Description
You will design and implement AI solutions to improve system reliability, automate incident management, and drive root cause analysis.
Responsibilities
- Design and deploy AI/ML models for anomaly detection, incident prediction, and root cause analysis.
- Build integrations between AI solutions and monitoring tools for metrics, logs, and traces across infrastructure, application, security, and network domains.
- Develop and maintain AI pipelines, including data preprocessing, feature extraction, model training, and evaluation.
- Collaborate with Incident and Problem Management teams to reduce MTTR and incident volume.
- Create technical documentation, including system architecture, data flow diagrams, and testing plans.
Required Skills
- 10+ years of experience in software development or related technical roles.
- Hands-on experience with AIOps and MLOps.
- Experience designing and implementing AI models using GPT, VAE, and GANs.

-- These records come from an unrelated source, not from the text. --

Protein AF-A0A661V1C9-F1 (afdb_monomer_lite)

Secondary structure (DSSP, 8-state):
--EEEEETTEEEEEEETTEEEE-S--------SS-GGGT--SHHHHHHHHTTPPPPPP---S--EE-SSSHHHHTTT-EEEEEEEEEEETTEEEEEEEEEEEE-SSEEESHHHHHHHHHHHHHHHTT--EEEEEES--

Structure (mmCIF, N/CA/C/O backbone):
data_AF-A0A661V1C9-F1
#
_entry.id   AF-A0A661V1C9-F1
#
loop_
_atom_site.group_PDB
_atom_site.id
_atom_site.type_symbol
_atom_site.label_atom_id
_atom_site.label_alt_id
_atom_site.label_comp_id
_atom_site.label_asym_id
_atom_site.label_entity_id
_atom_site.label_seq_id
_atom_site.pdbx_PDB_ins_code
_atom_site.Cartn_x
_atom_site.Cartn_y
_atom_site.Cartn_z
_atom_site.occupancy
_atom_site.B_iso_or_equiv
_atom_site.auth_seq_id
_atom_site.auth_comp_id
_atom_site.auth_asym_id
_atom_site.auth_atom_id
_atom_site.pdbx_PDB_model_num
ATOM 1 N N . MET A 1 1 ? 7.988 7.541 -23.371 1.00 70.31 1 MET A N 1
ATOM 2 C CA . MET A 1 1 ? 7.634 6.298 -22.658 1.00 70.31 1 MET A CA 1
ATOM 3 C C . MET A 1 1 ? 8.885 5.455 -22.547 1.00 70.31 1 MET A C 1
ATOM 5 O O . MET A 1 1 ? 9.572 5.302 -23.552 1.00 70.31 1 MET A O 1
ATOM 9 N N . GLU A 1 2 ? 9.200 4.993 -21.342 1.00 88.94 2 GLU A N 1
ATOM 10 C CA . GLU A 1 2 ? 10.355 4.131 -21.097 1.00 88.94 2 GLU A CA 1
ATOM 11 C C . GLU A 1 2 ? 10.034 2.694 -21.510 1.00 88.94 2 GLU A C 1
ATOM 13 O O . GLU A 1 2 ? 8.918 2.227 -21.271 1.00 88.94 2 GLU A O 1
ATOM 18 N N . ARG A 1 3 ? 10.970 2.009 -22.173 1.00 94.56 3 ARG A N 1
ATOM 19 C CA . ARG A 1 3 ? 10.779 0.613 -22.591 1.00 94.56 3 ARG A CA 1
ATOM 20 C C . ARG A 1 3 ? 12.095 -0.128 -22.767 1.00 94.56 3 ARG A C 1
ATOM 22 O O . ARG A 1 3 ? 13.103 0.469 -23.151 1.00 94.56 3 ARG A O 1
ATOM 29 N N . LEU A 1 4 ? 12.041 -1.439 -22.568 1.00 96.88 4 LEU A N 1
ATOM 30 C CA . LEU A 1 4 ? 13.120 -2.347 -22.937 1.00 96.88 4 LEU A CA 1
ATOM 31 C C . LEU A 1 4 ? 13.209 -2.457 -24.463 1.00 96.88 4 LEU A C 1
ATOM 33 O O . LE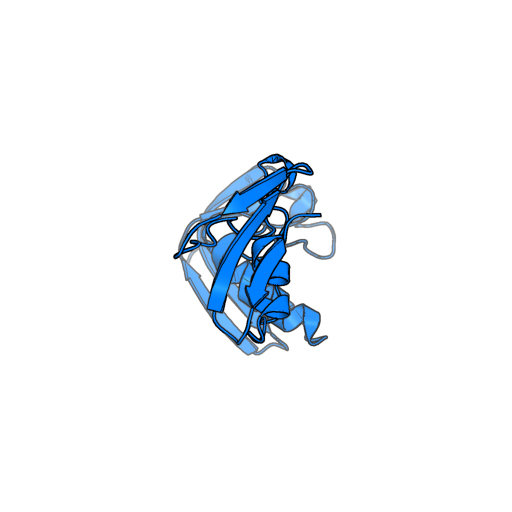U A 1 4 ? 12.198 -2.435 -25.166 1.00 96.88 4 LEU A O 1
ATOM 37 N N . LEU A 1 5 ? 14.431 -2.553 -24.973 1.00 96.25 5 LEU A N 1
ATOM 38 C CA . LEU A 1 5 ? 14.702 -2.850 -26.373 1.00 96.25 5 LEU A CA 1
ATOM 39 C C . LEU A 1 5 ? 15.066 -4.326 -26.458 1.00 96.25 5 LEU A C 1
ATOM 41 O O . LEU A 1 5 ? 16.103 -4.727 -25.932 1.00 96.25 5 LEU A O 1
ATOM 45 N N . VAL A 1 6 ? 14.204 -5.125 -27.082 1.00 95.31 6 VAL A N 1
ATOM 46 C CA . VAL A 1 6 ? 14.374 -6.577 -27.190 1.00 95.31 6 VAL A CA 1
ATOM 47 C C . VAL A 1 6 ? 14.320 -6.988 -28.655 1.00 95.31 6 VAL A C 1
ATOM 49 O O . VAL A 1 6 ? 13.387 -6.624 -29.367 1.00 95.31 6 VAL A O 1
ATOM 52 N N . THR A 1 7 ? 15.312 -7.764 -29.080 1.00 90.75 7 THR A N 1
ATOM 53 C CA . THR A 1 7 ? 15.428 -8.324 -30.430 1.00 90.75 7 THR A CA 1
ATOM 54 C C . THR A 1 7 ? 15.731 -9.810 -30.296 1.00 90.75 7 THR A C 1
ATOM 56 O O . THR A 1 7 ? 16.629 -10.175 -29.543 1.00 90.75 7 THR A O 1
ATOM 59 N N . GLU A 1 8 ? 14.972 -10.671 -30.980 1.00 90.56 8 GLU A N 1
ATOM 60 C CA . GLU A 1 8 ? 15.178 -12.135 -30.959 1.00 90.56 8 GLU A CA 1
ATOM 61 C C . GLU A 1 8 ? 15.252 -12.729 -29.534 1.00 90.56 8 GLU A C 1
ATOM 63 O O . GLU A 1 8 ? 16.067 -13.597 -29.229 1.00 90.56 8 GLU A O 1
ATOM 68 N N . GLY A 1 9 ? 14.418 -12.218 -28.620 1.00 90.50 9 GLY A N 1
ATOM 69 C CA . GLY A 1 9 ? 14.378 -12.668 -27.222 1.00 90.50 9 GLY A CA 1
ATOM 70 C C . GLY A 1 9 ? 15.558 -12.205 -26.358 1.00 90.50 9 GLY A C 1
ATOM 71 O O . GLY A 1 9 ? 15.671 -12.625 -25.209 1.00 90.50 9 GLY A O 1
ATOM 72 N N . ARG A 1 10 ? 16.431 -11.331 -26.871 1.00 94.12 10 ARG A N 1
ATOM 73 C CA . ARG A 1 10 ? 17.571 -10.761 -26.142 1.00 94.12 10 ARG A CA 1
ATOM 74 C C . ARG A 1 10 ? 17.397 -9.268 -25.922 1.00 94.12 10 ARG A C 1
ATOM 76 O O . ARG A 1 10 ? 16.998 -8.541 -26.831 1.00 94.12 10 ARG A O 1
ATOM 83 N N . VAL A 1 11 ? 17.725 -8.802 -24.720 1.00 95.50 11 VAL A N 1
ATOM 84 C CA . VAL A 1 11 ? 17.770 -7.366 -24.433 1.00 95.50 11 VAL A CA 1
ATOM 85 C C . VAL A 1 11 ? 18.980 -6.740 -25.132 1.00 95.50 11 VAL A C 1
ATOM 87 O O . VAL A 1 11 ? 20.078 -7.285 -25.093 1.00 95.50 11 VAL A O 1
ATOM 90 N N . GLY A 1 12 ? 18.765 -5.610 -25.801 1.00 95.19 12 GLY A N 1
ATOM 91 C CA . GLY A 1 12 ? 19.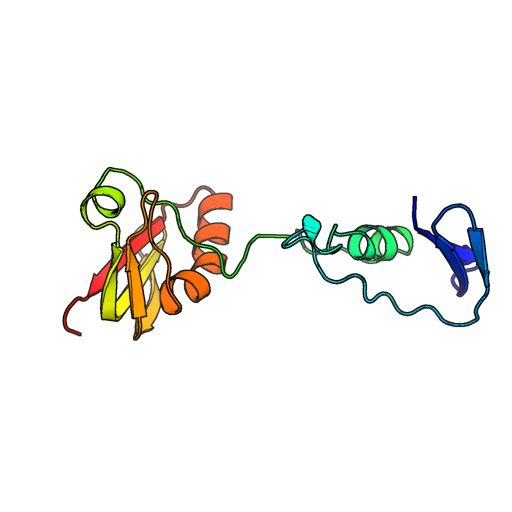809 -4.816 -26.460 1.00 95.19 12 GLY A CA 1
ATOM 92 C C . GLY A 1 12 ? 19.962 -3.408 -25.881 1.00 95.19 12 GLY A C 1
ATOM 93 O O . GLY A 1 12 ? 20.780 -2.620 -26.367 1.00 95.19 12 GLY A O 1
ATOM 94 N N . GLY A 1 13 ? 19.155 -3.057 -24.876 1.00 96.50 13 GLY A N 1
ATOM 95 C CA . GLY A 1 13 ? 19.200 -1.760 -24.213 1.00 96.50 13 GLY A CA 1
ATOM 96 C C . GLY A 1 13 ? 17.848 -1.274 -23.696 1.00 96.50 13 GLY A C 1
ATOM 97 O O . GLY A 1 13 ? 16.893 -2.038 -23.553 1.00 96.50 13 GLY A O 1
ATOM 98 N N . VAL A 1 14 ? 17.766 0.030 -23.448 1.00 97.06 14 VAL A N 1
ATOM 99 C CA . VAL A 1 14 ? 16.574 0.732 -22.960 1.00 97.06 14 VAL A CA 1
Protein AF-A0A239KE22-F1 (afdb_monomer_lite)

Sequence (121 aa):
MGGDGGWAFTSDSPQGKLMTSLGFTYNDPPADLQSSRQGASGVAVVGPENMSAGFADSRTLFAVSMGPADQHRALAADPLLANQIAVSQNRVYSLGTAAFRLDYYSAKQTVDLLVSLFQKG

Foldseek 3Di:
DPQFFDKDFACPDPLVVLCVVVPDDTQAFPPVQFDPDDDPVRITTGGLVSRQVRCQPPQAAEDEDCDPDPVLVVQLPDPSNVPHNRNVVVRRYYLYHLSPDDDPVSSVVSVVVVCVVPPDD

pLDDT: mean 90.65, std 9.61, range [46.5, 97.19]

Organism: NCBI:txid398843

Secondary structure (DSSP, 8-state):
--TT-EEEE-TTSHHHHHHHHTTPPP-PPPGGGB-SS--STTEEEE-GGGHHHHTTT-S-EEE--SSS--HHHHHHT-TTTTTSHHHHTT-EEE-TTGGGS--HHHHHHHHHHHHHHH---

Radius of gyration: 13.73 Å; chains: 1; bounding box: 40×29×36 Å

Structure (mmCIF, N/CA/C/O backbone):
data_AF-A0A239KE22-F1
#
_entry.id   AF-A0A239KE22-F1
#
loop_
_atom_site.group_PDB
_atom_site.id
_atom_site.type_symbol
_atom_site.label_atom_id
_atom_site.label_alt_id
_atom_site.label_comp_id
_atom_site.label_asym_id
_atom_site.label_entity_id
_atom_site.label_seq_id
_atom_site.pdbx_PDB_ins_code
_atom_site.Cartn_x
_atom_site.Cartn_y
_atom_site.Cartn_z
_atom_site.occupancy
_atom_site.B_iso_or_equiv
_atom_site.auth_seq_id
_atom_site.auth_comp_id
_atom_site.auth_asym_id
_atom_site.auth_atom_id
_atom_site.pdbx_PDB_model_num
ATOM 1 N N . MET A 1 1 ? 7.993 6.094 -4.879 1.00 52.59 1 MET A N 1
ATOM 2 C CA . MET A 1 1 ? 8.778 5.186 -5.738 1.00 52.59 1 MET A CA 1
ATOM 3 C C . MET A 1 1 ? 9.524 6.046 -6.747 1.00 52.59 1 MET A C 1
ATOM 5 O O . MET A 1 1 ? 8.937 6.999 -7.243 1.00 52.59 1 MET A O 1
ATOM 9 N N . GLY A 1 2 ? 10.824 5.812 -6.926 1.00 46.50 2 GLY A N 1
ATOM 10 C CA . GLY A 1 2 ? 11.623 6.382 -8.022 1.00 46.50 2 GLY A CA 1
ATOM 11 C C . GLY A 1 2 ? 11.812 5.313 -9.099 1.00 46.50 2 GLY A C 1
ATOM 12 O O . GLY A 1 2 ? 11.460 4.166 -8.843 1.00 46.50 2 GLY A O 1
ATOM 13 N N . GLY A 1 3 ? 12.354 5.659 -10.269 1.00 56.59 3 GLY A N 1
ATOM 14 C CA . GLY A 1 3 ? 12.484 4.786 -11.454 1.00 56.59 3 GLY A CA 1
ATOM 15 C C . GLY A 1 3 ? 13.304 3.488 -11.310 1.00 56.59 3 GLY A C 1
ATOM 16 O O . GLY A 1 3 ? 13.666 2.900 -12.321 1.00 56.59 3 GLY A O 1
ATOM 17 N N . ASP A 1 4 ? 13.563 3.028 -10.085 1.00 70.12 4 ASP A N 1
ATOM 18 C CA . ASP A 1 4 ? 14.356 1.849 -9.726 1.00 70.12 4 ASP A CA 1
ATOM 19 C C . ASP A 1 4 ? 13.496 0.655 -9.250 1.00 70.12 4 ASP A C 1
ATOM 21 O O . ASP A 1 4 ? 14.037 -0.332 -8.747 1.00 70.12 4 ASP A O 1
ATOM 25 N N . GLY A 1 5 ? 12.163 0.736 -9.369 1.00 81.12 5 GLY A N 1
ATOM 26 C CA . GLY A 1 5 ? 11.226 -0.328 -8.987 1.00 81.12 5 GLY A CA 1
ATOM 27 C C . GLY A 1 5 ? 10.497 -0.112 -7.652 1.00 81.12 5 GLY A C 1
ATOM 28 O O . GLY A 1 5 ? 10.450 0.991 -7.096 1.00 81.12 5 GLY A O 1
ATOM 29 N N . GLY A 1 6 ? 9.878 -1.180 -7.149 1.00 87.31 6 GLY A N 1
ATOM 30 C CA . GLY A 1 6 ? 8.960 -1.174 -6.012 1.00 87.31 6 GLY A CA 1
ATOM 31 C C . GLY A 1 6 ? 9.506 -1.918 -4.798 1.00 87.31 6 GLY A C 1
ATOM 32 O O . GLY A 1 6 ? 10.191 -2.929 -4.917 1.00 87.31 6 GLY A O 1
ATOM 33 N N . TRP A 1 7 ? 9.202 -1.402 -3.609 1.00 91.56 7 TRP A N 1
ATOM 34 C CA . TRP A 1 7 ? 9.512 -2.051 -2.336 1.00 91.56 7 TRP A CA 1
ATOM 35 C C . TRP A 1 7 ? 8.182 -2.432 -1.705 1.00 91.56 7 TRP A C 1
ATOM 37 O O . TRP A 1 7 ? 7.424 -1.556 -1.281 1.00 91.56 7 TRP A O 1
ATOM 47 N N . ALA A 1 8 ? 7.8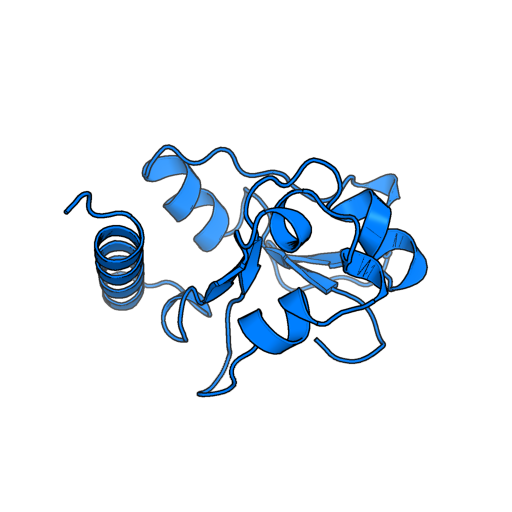78 -3.722 -1.699 1.00 92.75 8 ALA A N 1
ATOM 48 C CA . ALA A 1 8 ? 6.644 -4.248 -1.148 1.00 92.75 8 ALA A CA 1
ATOM 49 C C . ALA A 1 8 ? 6.935 -4.860 0.215 1.00 92.75 8 ALA A C 1
ATOM 51 O O . ALA A 1 8 ? 7.854 -5.664 0.351 1.00 92.75 8 ALA A O 1
ATOM 52 N N . PHE A 1 9 ? 6.144 -4.511 1.225 1.00 95.00 9 PHE A N 1
ATOM 53 C CA . PHE A 1 9 ? 6.097 -5.348 2.418 1.00 95.00 9 PHE A CA 1
ATOM 54 C C . PHE A 1 9 ? 5.638 -6.759 2.021 1.00 95.00 9 PHE A C 1
ATOM 56 O O . PHE A 1 9 ? 4.954 -6.921 1.016 1.00 95.00 9 PHE A O 1
ATOM 63 N N . THR A 1 10 ? 6.045 -7.776 2.771 1.00 94.31 10 THR A N 1
ATOM 64 C CA . THR A 1 10 ? 5.551 -9.150 2.599 1.00 94.31 10 THR A CA 1
ATOM 65 C C . THR A 1 10 ? 4.579 -9.511 3.715 1.00 94.31 10 THR A C 1
ATOM 67 O O . THR A 1 10 ? 4.501 -8.807 4.734 1.00 94.31 10 THR A O 1
ATOM 70 N N . SER A 1 11 ? 3.863 -10.624 3.575 1.00 95.12 11 SER A N 1
ATOM 71 C CA . SER A 1 11 ? 2.917 -11.124 4.576 1.00 95.12 11 SER A CA 1
ATOM 72 C C . SER A 1 11 ? 3.561 -11.336 5.950 1.00 95.12 11 SER A C 1
ATOM 74 O O . SER A 1 11 ? 2.901 -11.181 6.977 1.00 95.12 11 SER A O 1
ATOM 76 N N . ASP A 1 12 ? 4.864 -11.623 5.983 1.00 94.00 12 ASP A N 1
ATOM 77 C CA . ASP A 1 12 ? 5.624 -11.869 7.213 1.00 94.00 12 ASP A CA 1
ATOM 78 C C . ASP A 1 12 ? 6.078 -10.599 7.944 1.00 94.00 12 ASP A C 1
ATOM 80 O O . ASP A 1 12 ? 6.475 -10.663 9.120 1.00 94.00 12 ASP A O 1
ATOM 84 N N . SER A 1 13 ? 5.999 -9.444 7.280 1.00 95.88 13 SER A N 1
ATOM 85 C CA . SER A 1 13 ? 6.287 -8.145 7.886 1.00 95.88 13 SER A CA 1
ATOM 86 C C . SER A 1 13 ? 5.276 -7.793 8.989 1.00 95.88 13 SER A C 1
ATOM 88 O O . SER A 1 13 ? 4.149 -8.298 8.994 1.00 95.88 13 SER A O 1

- Proficiency in integrating with monitoring tools such as AppDynamics, New Relic, Splunk, Azure Log Analytics, SCOM, ServiceNow, and RunDeck.
- Ability to design scalable system architectures and data flows for AI integration.
- Experience managing observability platforms to gain real-time visibility into system health.
- Strong background in data cleaning and preparation for model training.
Preferred Skills
- Bachelor's or Master's degree in Computer Science, Computer Engineering, or a related field.